• _Your assignment_
Emit the line that holds "ATOM 55 C C" and all lines following it through the end of the data, verbatim, and nothing else.

Excerpts from a dataset:
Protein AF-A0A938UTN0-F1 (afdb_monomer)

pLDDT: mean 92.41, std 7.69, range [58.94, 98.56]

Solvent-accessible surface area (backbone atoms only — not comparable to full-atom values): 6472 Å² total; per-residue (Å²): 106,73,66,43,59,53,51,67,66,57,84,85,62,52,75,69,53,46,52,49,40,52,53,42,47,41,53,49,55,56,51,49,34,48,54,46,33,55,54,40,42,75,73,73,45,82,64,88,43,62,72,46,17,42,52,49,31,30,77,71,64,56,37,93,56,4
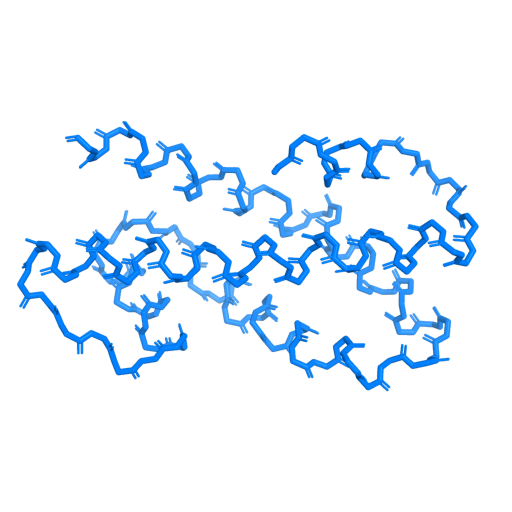9,64,64,52,54,48,51,54,49,51,45,70,45,52,86,73,58,88,47,68,69,60,52,51,53,50,50,51,43,40,66,74,53,46,49,63,52,56,51,47,40,55,52,44,52,68,75,71,110

Structure (mmCIF, N/CA/C/O backbone):
data_AF-A0A938UTN0-F1
#
_entry.id   AF-A0A938UTN0-F1
#
loop_
_atom_site.group_PDB
_atom_site.id
_atom_site.type_symbol
_atom_site.label_atom_id
_atom_site.label_alt_id
_atom_site.label_comp_id
_atom_site.label_asym_id
_atom_site.label_entity_id
_atom_site.label_seq_id
_atom_site.pdbx_PDB_ins_code
_atom_site.Cartn_x
_atom_site.Cartn_y
_atom_site.Cartn_z
_atom_site.occupancy
_atom_site.B_iso_or_equiv
_atom_site.auth_seq_id
_atom_site.auth_comp_id
_atom_site.auth_asym_id
_atom_site.auth_atom_id
_atom_site.pdbx_PDB_model_num
ATOM 1 N N . MET A 1 1 ? -3.412 7.122 -6.118 1.00 82.31 1 MET A N 1
ATOM 2 C CA . MET A 1 1 ? -4.045 6.083 -6.963 1.00 82.31 1 MET A CA 1
ATOM 3 C C . MET A 1 1 ? -4.013 6.443 -8.448 1.00 82.31 1 MET A C 1
ATOM 5 O O . MET A 1 1 ? -3.406 5.687 -9.184 1.00 82.31 1 MET A O 1
ATOM 9 N N . GLN A 1 2 ? -4.489 7.620 -8.885 1.00 84.56 2 GLN A N 1
ATOM 10 C CA . GLN A 1 2 ? -4.552 7.991 -10.319 1.00 84.56 2 GLN A CA 1
ATOM 11 C C . GLN A 1 2 ? -3.258 7.806 -11.144 1.00 84.56 2 GLN A C 1
ATOM 13 O O . GLN A 1 2 ? -3.325 7.386 -12.300 1.00 84.56 2 GLN A O 1
ATOM 18 N N . LEU A 1 3 ? -2.079 8.113 -10.587 1.00 84.88 3 LEU A N 1
ATOM 19 C CA . LEU A 1 3 ? -0.798 7.921 -11.285 1.00 84.88 3 LEU A CA 1
ATOM 20 C C . LEU A 1 3 ? -0.413 6.440 -11.411 1.00 84.88 3 LEU A C 1
ATOM 22 O O . LEU A 1 3 ? 0.032 6.023 -12.476 1.00 84.88 3 LEU A O 1
ATOM 26 N N . LEU A 1 4 ? -0.670 5.640 -10.369 1.00 84.75 4 LEU A N 1
ATOM 27 C CA . LEU A 1 4 ? -0.496 4.185 -10.405 1.00 84.75 4 LEU A CA 1
ATOM 28 C C . LEU A 1 4 ? -1.423 3.567 -11.462 1.00 84.75 4 LEU A C 1
ATOM 30 O O . LEU A 1 4 ? -0.957 2.819 -12.310 1.00 84.75 4 LEU A O 1
ATOM 34 N N . ASP A 1 5 ? -2.697 3.975 -11.485 1.00 85.75 5 ASP A N 1
ATOM 35 C CA . ASP A 1 5 ? -3.684 3.538 -12.487 1.00 85.75 5 ASP A CA 1
ATOM 36 C C . ASP A 1 5 ? -3.290 3.927 -13.918 1.00 85.75 5 ASP A C 1
ATOM 38 O O . ASP A 1 5 ? -3.620 3.260 -14.897 1.00 85.75 5 ASP A O 1
ATOM 42 N N . SER A 1 6 ? -2.613 5.061 -14.077 1.00 85.94 6 SER A N 1
ATOM 43 C CA . SER A 1 6 ? -2.151 5.517 -15.388 1.00 85.94 6 SER A CA 1
ATOM 44 C C . SER A 1 6 ? -0.939 4.717 -15.856 1.00 85.94 6 SER A C 1
ATOM 46 O O . SER A 1 6 ? -0.921 4.271 -17.003 1.00 85.94 6 SER A O 1
ATOM 48 N N . ALA A 1 7 ? 0.015 4.452 -14.964 1.00 83.25 7 ALA A N 1
ATOM 49 C CA . ALA A 1 7 ? 1.180 3.626 -15.257 1.00 83.25 7 ALA A CA 1
ATOM 50 C C . ALA A 1 7 ? 0.798 2.165 -15.577 1.00 83.25 7 ALA A C 1
ATOM 52 O O . ALA A 1 7 ? 1.333 1.583 -16.519 1.00 83.25 7 ALA A O 1
ATOM 53 N N . THR A 1 8 ? -0.194 1.590 -14.884 1.00 86.12 8 THR A N 1
ATOM 54 C CA . THR A 1 8 ? -0.667 0.211 -15.123 1.00 86.12 8 THR A CA 1
ATOM 55 C C . THR A 1 8 ? -1.501 0.028 -16.397 1.00 86.12 8 THR A C 1
ATOM 57 O O . THR A 1 8 ? -1.869 -1.101 -16.724 1.00 86.12 8 THR A O 1
ATOM 60 N N . ARG A 1 9 ? -1.788 1.089 -17.163 1.00 89.06 9 ARG A N 1
ATOM 61 C CA . ARG A 1 9 ? -2.498 0.985 -18.454 1.00 89.06 9 ARG A CA 1
ATOM 62 C C . ARG A 1 9 ? -1.574 0.862 -19.661 1.00 89.06 9 ARG A C 1
ATOM 64 O O . ARG A 1 9 ? -1.980 0.305 -20.676 1.00 89.06 9 ARG A O 1
ATOM 71 N N . LYS A 1 10 ? -0.336 1.348 -19.565 1.00 88.62 10 LYS A N 1
ATOM 72 C CA . LYS A 1 10 ? 0.664 1.204 -20.631 1.00 88.62 10 LYS A CA 1
ATOM 73 C C . LYS A 1 10 ? 1.265 -0.201 -20.570 1.00 88.62 10 LYS A C 1
ATOM 75 O O . LYS A 1 10 ? 1.622 -0.627 -19.479 1.00 88.62 10 LYS A O 1
ATOM 80 N N . GLN A 1 11 ? 1.328 -0.930 -21.686 1.00 80.38 11 GLN A N 1
ATOM 81 C CA . GLN A 1 11 ? 1.820 -2.319 -21.713 1.00 80.38 11 GLN A CA 1
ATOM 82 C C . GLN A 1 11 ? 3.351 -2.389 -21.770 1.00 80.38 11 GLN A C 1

• _Exercise solution_
ATOM 55 C C . THR A 1 8 ? -1.501 0.028 -16.397 1.00 86.12 8 THR A C 1
ATOM 57 O O . THR A 1 8 ? -1.869 -1.101 -16.724 1.00 86.12 8 THR A O 1
ATOM 60 N N . ARG A 1 9 ? -1.788 1.089 -17.163 1.00 89.06 9 ARG A N 1
ATOM 61 C CA . ARG A 1 9 ? -2.498 0.985 -18.454 1.00 89.06 9 ARG A CA 1
ATOM 62 C C . ARG A 1 9 ? -1.574 0.862 -19.661 1.00 89.06 9 ARG A C 1
ATOM 64 O O . ARG A 1 9 ? -1.980 0.305 -20.676 1.00 89.06 9 ARG A O 1
ATOM 71 N N . LYS A 1 10 ? -0.336 1.348 -19.565 1.00 88.62 10 LYS A N 1
ATOM 72 C CA . LYS A 1 10 ? 0.664 1.204 -20.631 1.00 88.62 10 LYS A CA 1
ATOM 73 C C . LYS A 1 10 ? 1.265 -0.201 -20.570 1.00 88.62 10 LYS A C 1
ATOM 75 O O . LYS A 1 10 ? 1.622 -0.627 -19.479 1.00 88.62 10 LYS A O 1
ATOM 80 N N . GLN A 1 11 ? 1.328 -0.930 -21.686 1.00 80.38 11 GLN A N 1
ATOM 81 C CA . GLN A 1 11 ? 1.820 -2.319 -21.713 1.00 80.38 11 GLN A CA 1
ATOM 82 C C . GLN A 1 11 ? 3.351 -2.389 -21.770 1.00 80.38 11 GLN A C 1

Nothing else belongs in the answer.